> **DATA PROVIDED**
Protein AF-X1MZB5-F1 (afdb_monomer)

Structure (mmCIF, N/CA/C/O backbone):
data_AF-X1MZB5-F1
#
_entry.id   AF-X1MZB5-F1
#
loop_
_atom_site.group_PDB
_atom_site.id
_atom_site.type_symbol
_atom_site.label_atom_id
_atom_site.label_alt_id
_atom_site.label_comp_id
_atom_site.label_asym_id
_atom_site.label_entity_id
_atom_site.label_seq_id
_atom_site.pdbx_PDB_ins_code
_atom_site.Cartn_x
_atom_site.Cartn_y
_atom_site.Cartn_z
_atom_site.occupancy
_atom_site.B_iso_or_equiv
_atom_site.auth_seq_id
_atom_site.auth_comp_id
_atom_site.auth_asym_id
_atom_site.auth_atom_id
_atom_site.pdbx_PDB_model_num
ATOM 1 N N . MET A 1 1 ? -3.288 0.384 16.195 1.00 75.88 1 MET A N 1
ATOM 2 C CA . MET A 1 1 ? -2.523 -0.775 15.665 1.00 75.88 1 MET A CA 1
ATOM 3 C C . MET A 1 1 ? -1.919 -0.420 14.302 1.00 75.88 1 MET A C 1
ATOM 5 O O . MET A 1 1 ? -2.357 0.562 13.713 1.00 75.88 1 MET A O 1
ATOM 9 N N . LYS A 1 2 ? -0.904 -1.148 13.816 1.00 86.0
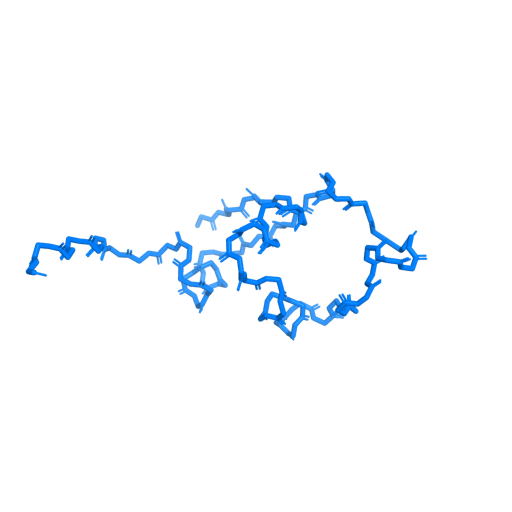6 2 LYS A N 1
ATOM 10 C CA . LYS A 1 2 ? -0.415 -1.038 12.427 1.00 86.06 2 LYS A CA 1
ATOM 11 C C . LYS A 1 2 ? -0.572 -2.396 11.747 1.00 86.06 2 LYS A C 1
ATOM 13 O O . LYS A 1 2 ? -0.324 -3.412 12.392 1.00 86.06 2 LYS A O 1
ATOM 18 N N . LEU A 1 3 ? -1.004 -2.396 10.494 1.00 91.38 3 LEU A N 1
ATOM 19 C CA . LEU A 1 3 ? -1.090 -3.576 9.642 1.00 91.38 3 LEU A CA 1
ATOM 20 C C . LEU A 1 3 ? -0.018 -3.444 8.560 1.00 91.38 3 LEU A C 1
ATOM 22 O O . LEU A 1 3 ? 0.129 -2.372 7.980 1.00 91.38 3 LEU A O 1
ATOM 26 N N . ILE A 1 4 ? 0.730 -4.509 8.316 1.00 94.81 4 ILE A N 1
ATOM 27 C CA . ILE A 1 4 ? 1.734 -4.562 7.255 1.00 94.81 4 ILE A CA 1
ATOM 28 C C . ILE A 1 4 ? 1.242 -5.609 6.264 1.00 94.81 4 ILE A C 1
ATOM 30 O O . ILE A 1 4 ? 0.909 -6.717 6.680 1.00 94.81 4 ILE A O 1
ATOM 34 N N . ILE A 1 5 ? 1.129 -5.224 4.997 1.00 95.00 5 ILE A N 1
ATOM 35 C CA . ILE A 1 5 ? 0.786 -6.114 3.881 1.00 95.00 5 ILE A CA 1
ATOM 36 C C . ILE A 1 5 ? 1.763 -5.856 2.743 1.00 95.00 5 ILE A C 1
ATOM 38 O O . ILE A 1 5 ? 2.275 -4.744 2.636 1.00 95.00 5 ILE A O 1
ATOM 42 N N . THR A 1 6 ? 1.996 -6.834 1.878 1.00 96.25 6 THR A N 1
ATOM 43 C CA . THR A 1 6 ? 2.804 -6.606 0.673 1.00 96.25 6 THR A CA 1
ATOM 44 C C . THR A 1 6 ? 1.964 -6.031 -0.467 1.00 96.25 6 THR A C 1
ATOM 46 O O . THR A 1 6 ? 0.729 -6.126 -0.469 1.00 96.25 6 THR A O 1
ATOM 49 N N . ALA A 1 7 ? 2.625 -5.447 -1.465 1.00 94.75 7 ALA A N 1
ATOM 50 C CA . ALA A 1 7 ? 1.975 -4.993 -2.691 1.00 94.75 7 ALA A CA 1
ATOM 51 C C . ALA A 1 7 ? 1.241 -6.145 -3.410 1.00 94.75 7 ALA A C 1
ATOM 53 O O . ALA A 1 7 ? 0.086 -5.996 -3.823 1.00 94.75 7 ALA A O 1
ATOM 54 N N . LYS A 1 8 ? 1.854 -7.335 -3.444 1.00 95.50 8 LYS A N 1
ATOM 55 C CA . LYS A 1 8 ? 1.239 -8.583 -3.909 1.00 95.50 8 LYS A CA 1
ATOM 56 C C . LYS A 1 8 ? -0.019 -8.932 -3.126 1.00 95.50 8 LYS A C 1
ATOM 58 O O . LYS A 1 8 ? -1.052 -9.217 -3.718 1.00 95.50 8 LYS A O 1
ATOM 63 N N . GLU A 1 9 ? 0.026 -8.864 -1.799 1.00 95.12 9 GLU A N 1
ATOM 64 C CA . GLU A 1 9 ? -1.140 -9.168 -0.970 1.00 95.12 9 GLU A CA 1
ATOM 65 C C . GLU A 1 9 ? -2.290 -8.176 -1.213 1.00 95.12 9 GLU A C 1
ATOM 67 O O . GLU A 1 9 ? -3.461 -8.562 -1.225 1.00 95.12 9 GLU A O 1
ATOM 72 N N . ALA A 1 10 ? -1.976 -6.901 -1.451 1.00 94.50 10 ALA A N 1
ATOM 73 C CA . ALA A 1 10 ? -2.969 -5.901 -1.826 1.00 94.50 10 ALA A CA 1
ATOM 74 C C . ALA A 1 10 ? -3.604 -6.186 -3.204 1.00 94.50 10 ALA A C 1
ATOM 76 O O . ALA A 1 10 ? -4.818 -6.002 -3.360 1.00 94.50 10 ALA A O 1
ATOM 77 N N . LEU A 1 11 ? -2.818 -6.657 -4.178 1.00 93.31 11 LEU A N 1
ATOM 78 C CA . LEU A 1 11 ? -3.305 -7.119 -5.483 1.00 93.31 11 LEU A CA 1
ATOM 79 C C . LEU A 1 11 ? -4.191 -8.361 -5.352 1.00 93.31 11 LEU A C 1
ATOM 81 O O . LEU A 1 11 ? -5.323 -8.352 -5.834 1.00 93.31 11 LEU A O 1
ATOM 85 N N . ASP A 1 12 ? -3.722 -9.386 -4.643 1.00 94.50 12 ASP A N 1
ATOM 86 C CA . ASP A 1 12 ? -4.428 -10.657 -4.451 1.00 94.50 12 ASP A CA 1
ATOM 87 C C . ASP A 1 12 ? -5.777 -10.462 -3.744 1.00 94.50 12 ASP A C 1
ATOM 89 O O . ASP A 1 12 ? -6.765 -11.136 -4.040 1.00 94.50 12 ASP A O 1
ATOM 93 N N . ARG A 1 13 ? -5.846 -9.496 -2.821 1.00 91.75 13 ARG A N 1
ATOM 94 C CA . ARG A 1 13 ? -7.080 -9.110 -2.119 1.00 91.75 13 ARG A CA 1
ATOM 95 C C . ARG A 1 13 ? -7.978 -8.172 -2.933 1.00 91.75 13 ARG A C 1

> **DIRECTIONS**
Looking at the data above, return every line from the one with "ATOM 38 O O" down to the one with "ATOM 49 N N", exactly and inclusively.

> **SOLUTION TO THIS EXERCISE**
ATOM 38 O O . ILE A 1 5 ? 2.275 -4.744 2.636 1.00 95.00 5 ILE A O 1
ATOM 42 N N . THR A 1 6 ? 1.996 -6.834 1.878 1.00 96.25 6 THR A N 1
ATOM 43 C CA . THR A 1 6 ? 2.804 -6.606 0.673 1.00 96.25 6 THR A CA 1
ATOM 44 C C . THR A 1 6 ? 1.964 -6.031 -0.467 1.00 96.25 6 THR A C 1
ATOM 46 O O . THR A 1 6 ? 0.729 -6.126 -0.469 1.00 96.25 6 THR A O 1
ATOM 49 N N . ALA A 1 7 ? 2.625 -5.447 -1.465 1.00 94.75 7 ALA A N 1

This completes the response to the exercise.